The term CHARM Bank refers to an acronym popularly used in the 1990s to describe the top boutique investment banks of the decade.

The five banks' whose initials comprise the acronym CHARM were: Cowen & Co., Hambrecht & Quist, Alex. Brown, Robertson Stephens and Montgomery Securities.  All of these banks were absorbed by larger commercial or bulge bracket investment banks by the end of the decade, thus losing their independence as advisers and underwriters.  They were known in particular for the financial services they provided to the decade's high growth industries: telecommunications, healthcare, internet, software, and hardware.

Cowen & Co. was purchased by the French universal bank Société Générale in 1998, becoming SG Cowen, and was later spun off in an IPO as in independent entity known today as Cowen Group in 2006.

Hambrecht & Quist was acquired by Chase Manhattan Bank in 1999 and was named Chase Securities West and is now a part of JP Morgan Chase following the merger of Chase Manhattan Bank with J.P. Morgan & Co. in 2000.

Alex. Brown was acquired by Bankers Trust in 1997, which was subsequently acquired by Deutsche Bank in 1999.

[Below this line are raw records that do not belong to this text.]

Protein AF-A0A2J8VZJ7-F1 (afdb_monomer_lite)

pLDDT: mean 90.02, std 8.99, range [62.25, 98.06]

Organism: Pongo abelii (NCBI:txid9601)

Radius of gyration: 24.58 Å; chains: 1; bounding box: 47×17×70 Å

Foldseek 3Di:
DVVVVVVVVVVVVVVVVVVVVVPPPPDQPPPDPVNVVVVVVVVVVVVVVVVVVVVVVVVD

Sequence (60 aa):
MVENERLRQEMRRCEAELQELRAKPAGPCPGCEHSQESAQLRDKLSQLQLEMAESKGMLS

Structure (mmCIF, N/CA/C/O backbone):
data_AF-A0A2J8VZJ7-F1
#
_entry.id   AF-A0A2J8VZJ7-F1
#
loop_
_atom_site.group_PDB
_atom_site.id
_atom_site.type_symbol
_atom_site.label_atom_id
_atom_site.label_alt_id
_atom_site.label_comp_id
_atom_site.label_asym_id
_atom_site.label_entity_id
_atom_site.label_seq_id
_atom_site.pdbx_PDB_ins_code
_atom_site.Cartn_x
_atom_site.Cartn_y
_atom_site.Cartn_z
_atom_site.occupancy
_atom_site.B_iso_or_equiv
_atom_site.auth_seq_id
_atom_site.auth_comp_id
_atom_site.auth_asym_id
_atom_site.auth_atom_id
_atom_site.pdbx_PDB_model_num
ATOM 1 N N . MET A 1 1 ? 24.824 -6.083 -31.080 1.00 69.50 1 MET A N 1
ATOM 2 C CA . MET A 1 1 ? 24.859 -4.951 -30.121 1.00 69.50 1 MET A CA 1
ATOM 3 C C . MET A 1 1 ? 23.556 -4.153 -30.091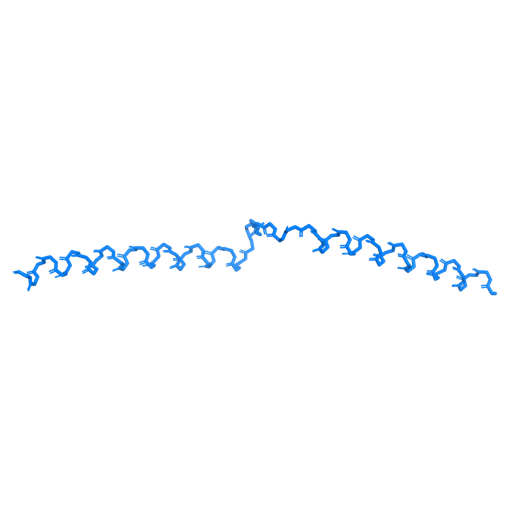 1.00 69.50 1 MET A C 1
ATOM 5 O O . MET A 1 1 ? 23.142 -3.791 -29.002 1.00 69.50 1 MET A O 1
ATOM 9 N N . VAL A 1 2 ? 22.869 -3.968 -31.225 1.00 89.62 2 VAL A N 1
ATOM 10 C CA . VAL A 1 2 ? 21.584 -3.238 -31.327 1.00 89.62 2 VAL A CA 1
ATOM 11 C C . VAL A 1 2 ? 20.489 -3.768 -30.385 1.00 89.62 2 VAL A C 1
ATOM 13 O O . VAL A 1 2 ? 19.816 -2.986 -29.726 1.00 89.62 2 VAL A O 1
ATOM 16 N N . GLU A 1 3 ? 20.352 -5.090 -30.243 1.00 93.69 3 GLU A N 1
ATOM 17 C CA . GLU A 1 3 ? 19.317 -5.677 -29.375 1.00 93.69 3 GLU A CA 1
ATOM 18 C C . GLU A 1 3 ? 19.529 -5.367 -27.887 1.00 93.69 3 GLU A C 1
ATOM 20 O O . GLU A 1 3 ? 18.581 -5.092 -27.160 1.00 93.69 3 GLU A O 1
ATOM 25 N N . ASN A 1 4 ? 20.783 -5.350 -27.424 1.00 95.44 4 ASN A N 1
ATOM 26 C CA . ASN A 1 4 ? 21.081 -5.015 -26.032 1.00 95.44 4 ASN A CA 1
ATOM 27 C C . ASN A 1 4 ? 20.729 -3.555 -25.727 1.00 95.44 4 ASN A C 1
ATOM 29 O O . ASN A 1 4 ? 20.235 -3.244 -24.648 1.00 95.44 4 ASN A O 1
ATOM 33 N N . GLU A 1 5 ? 20.951 -2.667 -26.690 1.00 96.81 5 GLU A N 1
ATOM 34 C CA . GLU A 1 5 ? 20.609 -1.257 -26.557 1.00 96.81 5 GLU A CA 1
ATOM 35 C C . GLU A 1 5 ? 19.094 -1.033 -26.589 1.00 96.81 5 GLU A C 1
ATOM 37 O O . GLU A 1 5 ? 18.575 -0.275 -25.767 1.00 96.81 5 GLU A O 1
ATOM 42 N N . ARG A 1 6 ? 18.376 -1.786 -27.434 1.00 96.75 6 ARG A N 1
ATOM 43 C CA . ARG A 1 6 ? 16.908 -1.835 -27.439 1.00 96.75 6 ARG A CA 1
ATOM 44 C C . ARG A 1 6 ? 16.358 -2.278 -26.082 1.00 96.75 6 ARG A C 1
ATOM 46 O O . ARG A 1 6 ? 15.528 -1.585 -25.502 1.00 96.75 6 ARG A O 1
ATOM 53 N N . LEU A 1 7 ? 16.876 -3.377 -25.533 1.00 97.38 7 LEU A N 1
ATOM 54 C CA . LEU A 1 7 ? 16.467 -3.892 -24.222 1.00 97.38 7 LEU A CA 1
ATOM 55 C C . LEU A 1 7 ? 16.768 -2.901 -23.091 1.00 97.38 7 LEU A C 1
ATOM 57 O O . LEU A 1 7 ? 15.956 -2.731 -22.188 1.00 97.38 7 LEU A O 1
ATOM 61 N N . ARG A 1 8 ? 17.905 -2.196 -23.139 1.00 97.75 8 ARG A N 1
ATOM 62 C CA . ARG A 1 8 ? 18.231 -1.147 -22.157 1.00 97.75 8 ARG A CA 1
ATOM 63 C C . ARG A 1 8 ? 17.275 0.039 -22.237 1.00 97.75 8 ARG A C 1
ATOM 65 O O . ARG A 1 8 ? 16.933 0.602 -21.202 1.00 97.75 8 ARG A O 1
ATOM 72 N N . GLN A 1 9 ? 16.869 0.442 -23.438 1.00 97.69 9 GLN A N 1
ATOM 73 C CA . GLN A 1 9 ? 15.866 1.495 -23.610 1.00 97.69 9 GLN A CA 1
ATOM 74 C C . GLN A 1 9 ? 14.507 1.064 -23.054 1.00 97.69 9 GLN A C 1
ATOM 76 O O . GLN A 1 9 ? 13.867 1.839 -22.349 1.00 97.69 9 GLN A O 1
ATOM 81 N N . GLU A 1 10 ? 14.103 -0.177 -23.311 1.00 97.69 10 GLU A N 1
ATOM 82 C CA . GLU A 1 10 ? 12.852 -0.736 -22.8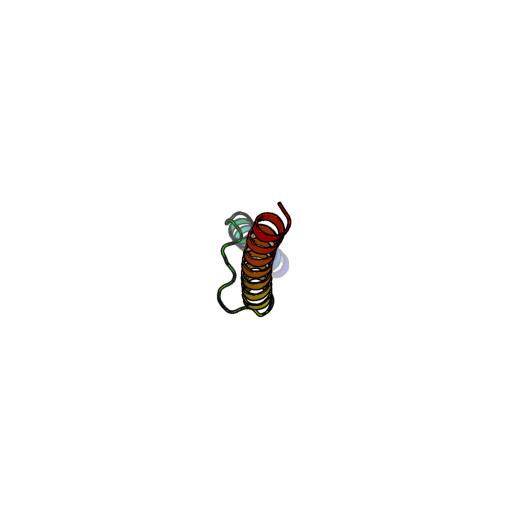05 1.00 97.69 10 GLU A CA 1
ATOM 83 C C . GLU A 1 10 ? 12.850 -0.869 -21.278 1.00 97.69 10 GLU A C 1
ATOM 85 O O . GLU A 1 10 ? 11.891 -0.453 -20.636 1.00 97.69 10 GLU A O 1
ATOM 90 N N . MET A 1 11 ? 13.960 -1.317 -20.684 1.00 97.62 11 MET A N 1
ATOM 91 C CA . MET A 1 11 ? 14.119 -1.342 -19.228 1.00 97.62 11 MET A CA 1
ATOM 92 C C . MET A 1 11 ? 13.941 0.039 -18.604 1.00 97.62 11 MET A C 1
ATOM 94 O O . MET A 1 11 ? 13.167 0.184 -17.663 1.00 97.62 11 MET A O 1
ATOM 98 N N . ARG A 1 12 ? 14.589 1.066 -19.168 1.00 98.00 12 ARG A N 1
ATOM 99 C CA . ARG A 1 12 ? 14.433 2.445 -18.685 1.00 98.00 12 ARG A CA 1
ATOM 100 C C . ARG A 1 12 ? 12.994 2.943 -18.801 1.00 98.00 12 ARG A C 1
ATOM 102 O O . ARG A 1 12 ? 12.535 3.661 -17.919 1.00 98.00 12 ARG A O 1
ATOM 109 N N . ARG A 1 13 ? 12.280 2.568 -19.870 1.00 98.06 13 ARG A N 1
ATOM 110 C CA . ARG A 1 13 ? 10.860 2.910 -20.042 1.00 98.06 13 ARG A CA 1
ATOM 111 C C . ARG A 1 13 ? 10.015 2.273 -18.936 1.00 98.06 13 ARG A C 1
ATOM 113 O O . ARG A 1 13 ? 9.286 2.982 -18.253 1.00 98.06 13 ARG A O 1
ATOM 120 N N . CYS A 1 14 ? 10.176 0.970 -18.711 1.00 97.19 14 CYS A N 1
ATOM 121 C CA . CYS A 1 14 ? 9.459 0.243 -17.664 1.00 97.19 14 CYS A CA 1
ATOM 122 C C . CYS A 1 14 ? 9.766 0.789 -16.260 1.00 97.19 14 CYS A C 1
ATOM 124 O O . CYS A 1 14 ? 8.869 0.908 -15.430 1.00 97.19 14 CYS A O 1
ATOM 126 N N . GLU A 1 15 ? 11.023 1.142 -15.984 1.00 97.88 15 GLU A N 1
ATOM 127 C CA . GLU A 1 15 ? 11.428 1.760 -14.717 1.00 97.88 15 GLU A CA 1
ATOM 128 C C . GLU A 1 15 ? 10.750 3.118 -14.500 1.00 97.88 15 GLU A C 1
ATOM 130 O O . GLU A 1 15 ? 10.261 3.383 -13.400 1.00 97.88 15 GLU A O 1
ATOM 135 N N . ALA A 1 16 ? 10.664 3.951 -15.542 1.00 97.06 16 ALA A N 1
ATOM 136 C CA . ALA A 1 16 ? 9.974 5.237 -15.480 1.00 97.06 16 ALA A CA 1
ATOM 137 C C . ALA A 1 16 ? 8.468 5.070 -15.213 1.00 97.06 16 ALA A C 1
ATOM 139 O O . ALA A 1 16 ? 7.941 5.693 -14.292 1.00 97.06 16 ALA A O 1
ATOM 140 N N . GLU A 1 17 ? 7.794 4.171 -15.938 1.00 96.50 17 GLU A N 1
ATOM 141 C CA . GLU A 1 17 ? 6.372 3.852 -15.719 1.00 96.50 17 GLU A CA 1
ATOM 142 C C . GLU A 1 17 ? 6.118 3.370 -14.279 1.00 96.50 17 GLU A C 1
ATOM 144 O O . GLU A 1 17 ? 5.164 3.777 -13.612 1.00 96.50 17 GLU A O 1
ATOM 149 N N . LEU A 1 18 ? 7.011 2.532 -13.755 1.00 95.38 18 LEU A N 1
ATOM 150 C CA . LEU A 1 18 ? 6.919 2.010 -12.398 1.00 95.38 18 LEU A CA 1
ATOM 151 C C . LEU A 1 18 ? 7.164 3.095 -11.339 1.00 95.38 18 LEU A C 1
ATOM 153 O O . LEU A 1 18 ? 6.521 3.092 -10.285 1.00 95.38 18 LEU A O 1
ATOM 157 N N . GLN A 1 19 ? 8.056 4.045 -11.614 1.00 95.88 19 GLN A N 1
ATOM 158 C CA . GLN A 1 19 ? 8.279 5.195 -10.746 1.00 95.88 19 GLN A CA 1
ATOM 159 C C . GLN A 1 19 ? 7.058 6.124 -10.710 1.00 95.88 19 GLN A C 1
ATOM 161 O O . GLN A 1 19 ? 6.671 6.564 -9.628 1.00 95.88 19 GLN A O 1
ATOM 166 N N . GLU A 1 20 ? 6.396 6.356 -11.845 1.00 93.75 20 GLU A N 1
ATOM 167 C CA . GLU A 1 20 ? 5.139 7.113 -11.901 1.00 93.75 20 GLU A CA 1
ATOM 168 C C . GLU A 1 20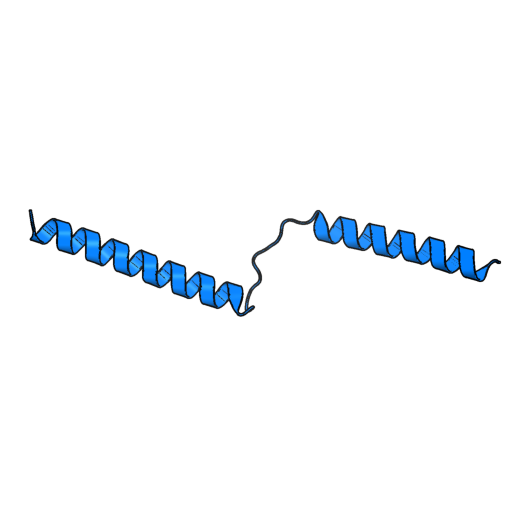 ? 4.015 6.430 -11.115 1.00 93.75 20 GLU A C 1
ATOM 170 O O . GLU A 1 20 ? 3.264 7.091 -10.397 1.00 93.75 20 GLU A O 1
ATOM 175 N N . LEU A 1 21 ? 3.907 5.101 -11.204 1.00 88.44 21 LEU A N 1
ATOM 176 C CA . LEU A 1 21 ? 2.937 4.335 -10.418 1.00 88.44 21 LEU A CA 1
ATOM 177 C C . LEU A 1 21 ? 3.210 4.427 -8.914 1.00 88.44 21 LEU A C 1
ATOM 179 O O . LEU A 1 21 ? 2.265 4.552 -8.141 1.00 88.44 21 LEU A O 1
ATOM 183 N N . ARG A 1 22 ? 4.481 4.409 -8.495 1.00 88.69 22 ARG A N 1
ATOM 184 C CA . ARG A 1 22 ? 4.877 4.573 -7.085 1.00 88.69 22 ARG A CA 1
ATOM 185 C C . ARG A 1 22 ? 4.690 5.994 -6.561 1.00 88.69 22 ARG A C 1
ATOM 187 O O . ARG A 1 22 ? 4.467 6.166 -5.368 1.00 88.69 22 ARG A O 1
ATOM 194 N N . ALA A 1 23 ? 4.814 6.999 -7.425 1.00 89.44 23 ALA A N 1
ATOM 195 C CA . ALA A 1 23 ? 4.600 8.397 -7.060 1.00 89.44 23 ALA A CA 1
ATOM 196 C C . ALA A 1 23 ? 3.115 8.723 -6.836 1.00 89.44 23 ALA A C 1
ATOM 198 O O . ALA A 1 23 ? 2.792 9.699 -6.157 1.00 89.44 23 ALA A O 1
ATOM 199 N N . LYS A 1 24 ? 2.200 7.910 -7.382 1.00 84.38 24 LYS A N 1
ATOM 200 C CA . LYS A 1 24 ? 0.773 8.017 -7.073 1.00 84.38 24 LYS A CA 1
ATOM 201 C C . LYS A 1 24 ? 0.557 7.639 -5.603 1.00 84.38 24 LYS A C 1
ATOM 203 O O . LYS A 1 24 ? 1.089 6.619 -5.162 1.00 84.38 24 LYS A O 1
ATOM 208 N N . PRO A 1 25 ? -0.226 8.424 -4.840 1.00 75.94 25 PRO A N 1
ATOM 209 C CA . PRO A 1 25 ? -0.601 8.052 -3.485 1.00 75.94 25 PRO A CA 1
ATOM 210 C C . PRO A 1 25 ? -1.163 6.636 -3.483 1.00 75.94 25 PRO A C 1
ATOM 212 O O . PRO A 1 25 ? -1.986 6.303 -4.341 1.00 75.94 25 PRO A O 1
ATOM 215 N N . ALA A 1 26 ? -0.725 5.815 -2.529 1.00 73.88 26 ALA A N 1
ATOM 216 C CA . ALA A 1 26 ? -1.334 4.516 -2.307 1.00 73.88 26 ALA A CA 1
ATOM 217 C C . ALA A 1 26 ? -2.811 4.752 -1.968 1.00 73.88 26 ALA A C 1
ATOM 219 O O . ALA A 1 26 ? -3.153 5.187 -0.867 1.00 73.88 26 ALA A O 1
ATOM 220 N N . GLY A 1 27 ? -3.676 4.557 -2.962 1.00 70.25 27 GLY A N 1
ATOM 221 C CA . GLY A 1 27 ? -5.111 4.644 -2.775 1.00 70.25 27 GLY A CA 1
ATOM 222 C C . GLY A 1 27 ? -5.587 3.535 -1.838 1.00 70.25 27 GLY A C 1
ATOM 223 O O . GLY A 1 27 ? -4.857 2.567 -1.591 1.00 70.25 27 GLY A O 1
ATOM 224 N N . PRO A 1 28 ? -6.828 3.630 -1.334 1.00 69.94 28 PRO A N 1
ATOM 225 C CA . PRO A 1 28 ? -7.488 2.479 -0.745 1.00 69.94 28 PRO A CA 1
ATOM 226 C C . PRO A 1 28 ? -7.344 1.289 -1.694 1.00 69.94 28 PRO A C 1
ATOM 228 O O . PRO A 1 28 ? -7.414 1.447 -2.912 1.00 69.94 28 PRO A O 1
ATOM 231 N N . CYS A 1 29 ? -7.127 0.110 -1.133 1.00 77.44 29 CYS A N 1
ATOM 232 C CA . CYS A 1 29 ? -7.078 -1.144 -1.868 1.00 77.44 29 CYS A CA 1
ATOM 233 C C . CYS A 1 29 ? -8.463 -1.800 -1.746 1.00 77.44 29 CYS A C 1
ATOM 235 O O . CYS A 1 29 ? -8.648 -2.633 -0.862 1.00 77.44 29 CYS A O 1
ATOM 237 N N . PRO A 1 30 ? -9.491 -1.370 -2.513 1.00 71.62 30 PRO A N 1
ATOM 238 C CA . PRO A 1 30 ? -10.849 -1.856 -2.320 1.00 71.62 30 PRO A CA 1
ATOM 239 C C . PRO A 1 30 ? -10.907 -3.357 -2.592 1.00 71.62 30 PRO A C 1
ATOM 241 O O . PRO A 1 30 ? -10.538 -3.823 -3.667 1.00 71.62 30 PRO A O 1
ATOM 244 N N . GLY A 1 31 ? -11.380 -4.111 -1.604 1.00 77.75 31 GLY A N 1
ATOM 245 C CA . GLY A 1 31 ? -11.639 -5.538 -1.757 1.00 77.75 31 GLY A CA 1
ATOM 246 C C . GLY A 1 31 ? -10.435 -6.455 -1.550 1.00 77.75 31 GLY A C 1
ATOM 247 O O . GLY A 1 31 ? -10.618 -7.662 -1.645 1.00 77.75 31 GLY A O 1
ATOM 248 N N . CYS A 1 32 ? -9.241 -5.946 -1.219 1.00 86.62 32 CYS A N 1
ATOM 249 C CA . CYS A 1 32 ? -8.174 -6.834 -0.751 1.00 86.62 32 CYS A CA 1
ATOM 250 C C . CYS A 1 32 ? -8.389 -7.235 0.709 1.00 86.62 32 CYS A C 1
ATOM 252 O O . CYS A 1 32 ? -8.928 -6.453 1.497 1.00 86.62 32 CYS A O 1
ATOM 254 N N . GLU A 1 33 ? -7.934 -8.430 1.076 1.00 88.75 33 GLU A N 1
ATOM 255 C CA . GLU A 1 33 ? -8.137 -9.018 2.408 1.00 88.75 33 GLU A CA 1
ATOM 256 C C . GLU A 1 33 ? -7.688 -8.068 3.528 1.00 88.75 33 GLU A C 1
ATOM 258 O O . GLU A 1 33 ? -8.463 -7.781 4.436 1.00 88.75 33 GLU A O 1
ATOM 263 N N . HIS A 1 34 ? -6.514 -7.440 3.384 1.00 85.56 34 HIS A N 1
ATOM 264 C CA . HIS A 1 34 ? -6.005 -6.449 4.340 1.00 85.56 34 HIS A CA 1
ATOM 265 C C . HIS A 1 34 ? -6.951 -5.256 4.550 1.00 85.56 34 HIS A C 1
ATOM 267 O O . HIS A 1 34 ? -7.061 -4.730 5.657 1.00 85.56 34 HIS A O 1
ATOM 273 N N . SER A 1 35 ? -7.628 -4.796 3.490 1.00 86.19 35 SER A N 1
ATOM 274 C CA . SER A 1 35 ? -8.557 -3.662 3.576 1.00 86.19 35 SER A CA 1
ATOM 275 C C . SER A 1 35 ? -9.838 -4.033 4.321 1.00 86.19 35 SER A C 1
ATOM 277 O O . SER A 1 35 ? -10.336 -3.226 5.109 1.00 86.19 35 SER A O 1
ATOM 279 N N . GLN A 1 36 ? -10.332 -5.257 4.106 1.00 89.69 36 GLN A N 1
ATOM 280 C CA . GLN A 1 36 ? -11.512 -5.797 4.772 1.00 89.69 36 GLN A CA 1
ATOM 281 C C . GLN A 1 36 ? -11.218 -6.063 6.246 1.00 89.69 36 GLN A C 1
ATOM 283 O O . GLN A 1 36 ? -11.969 -5.612 7.106 1.00 89.69 36 GLN A O 1
ATOM 288 N N . GLU A 1 37 ? -10.092 -6.709 6.545 1.00 91.62 37 GLU A N 1
ATOM 289 C CA . GLU A 1 37 ? -9.631 -6.941 7.913 1.00 91.62 37 GLU A CA 1
ATOM 290 C C . GLU A 1 37 ? -9.440 -5.616 8.659 1.00 91.62 37 GLU A C 1
ATOM 292 O O . GLU A 1 37 ? -9.961 -5.430 9.756 1.00 91.62 37 GLU A O 1
ATOM 297 N N . SER A 1 38 ? -8.781 -4.638 8.029 1.00 89.88 38 SER A N 1
ATOM 298 C CA . SER A 1 38 ? -8.604 -3.311 8.622 1.00 89.88 38 SER A CA 1
ATOM 299 C C . SER A 1 38 ? -9.934 -2.597 8.878 1.00 89.88 38 SER A C 1
ATOM 301 O O . SER A 1 38 ? -10.047 -1.866 9.860 1.00 89.88 38 SER A O 1
ATOM 303 N N . ALA A 1 39 ? -10.936 -2.770 8.009 1.00 90.00 39 ALA A N 1
ATOM 304 C CA . ALA A 1 39 ? -12.275 -2.229 8.239 1.00 90.00 39 ALA A CA 1
ATOM 305 C C . ALA A 1 39 ? -12.941 -2.899 9.449 1.00 90.00 39 ALA A C 1
ATOM 307 O O . ALA A 1 39 ? -13.338 -2.202 10.377 1.00 90.00 39 ALA A O 1
ATOM 308 N N . GLN A 1 40 ? -12.936 -4.233 9.502 1.00 94.31 40 GLN A N 1
ATOM 309 C CA . GLN A 1 40 ? -13.492 -4.993 10.625 1.00 94.31 40 GLN A CA 1
ATOM 310 C C . GLN A 1 40 ? -12.826 -4.644 11.963 1.00 94.31 40 GLN A C 1
ATOM 312 O O . GLN A 1 40 ? -13.498 -4.557 12.989 1.00 94.31 40 GLN A O 1
ATOM 317 N N . LEU A 1 41 ? -11.506 -4.445 11.975 1.00 95.75 41 LEU A N 1
ATOM 318 C CA . LEU A 1 41 ? -10.774 -4.045 13.177 1.00 95.75 41 LEU A CA 1
ATOM 319 C C . LEU A 1 41 ? -11.157 -2.638 13.640 1.00 95.75 41 LEU A C 1
ATOM 321 O O . LEU A 1 41 ? -11.321 -2.423 14.840 1.00 95.75 41 LEU A O 1
ATOM 325 N N . ARG A 1 42 ? -11.328 -1.690 12.709 1.00 95.50 42 ARG A N 1
ATOM 326 C CA . ARG A 1 42 ? -11.803 -0.339 13.043 1.00 95.50 42 ARG A CA 1
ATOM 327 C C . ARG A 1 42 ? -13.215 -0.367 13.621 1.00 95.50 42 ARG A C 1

Robertson Stephens was acquired by BankAmerica, the holding company owning Bank of America and its subsidiaries, in 1997.  BankAmemerica subsequently divested Robertson Stephens to BankBoston in 1998, falling under FleetBoston Financial in 1998 following the merger of Fleet Financial with BankBoston.  Failing to find a buyer for Robertson Stephens, FleetBoston Financial elected to liquidate its holding in 2002.

Montgomery Securities was acquired by NationsBank Corporation in 1997, which was subsequently acquired by BankAmerica, later in 1997.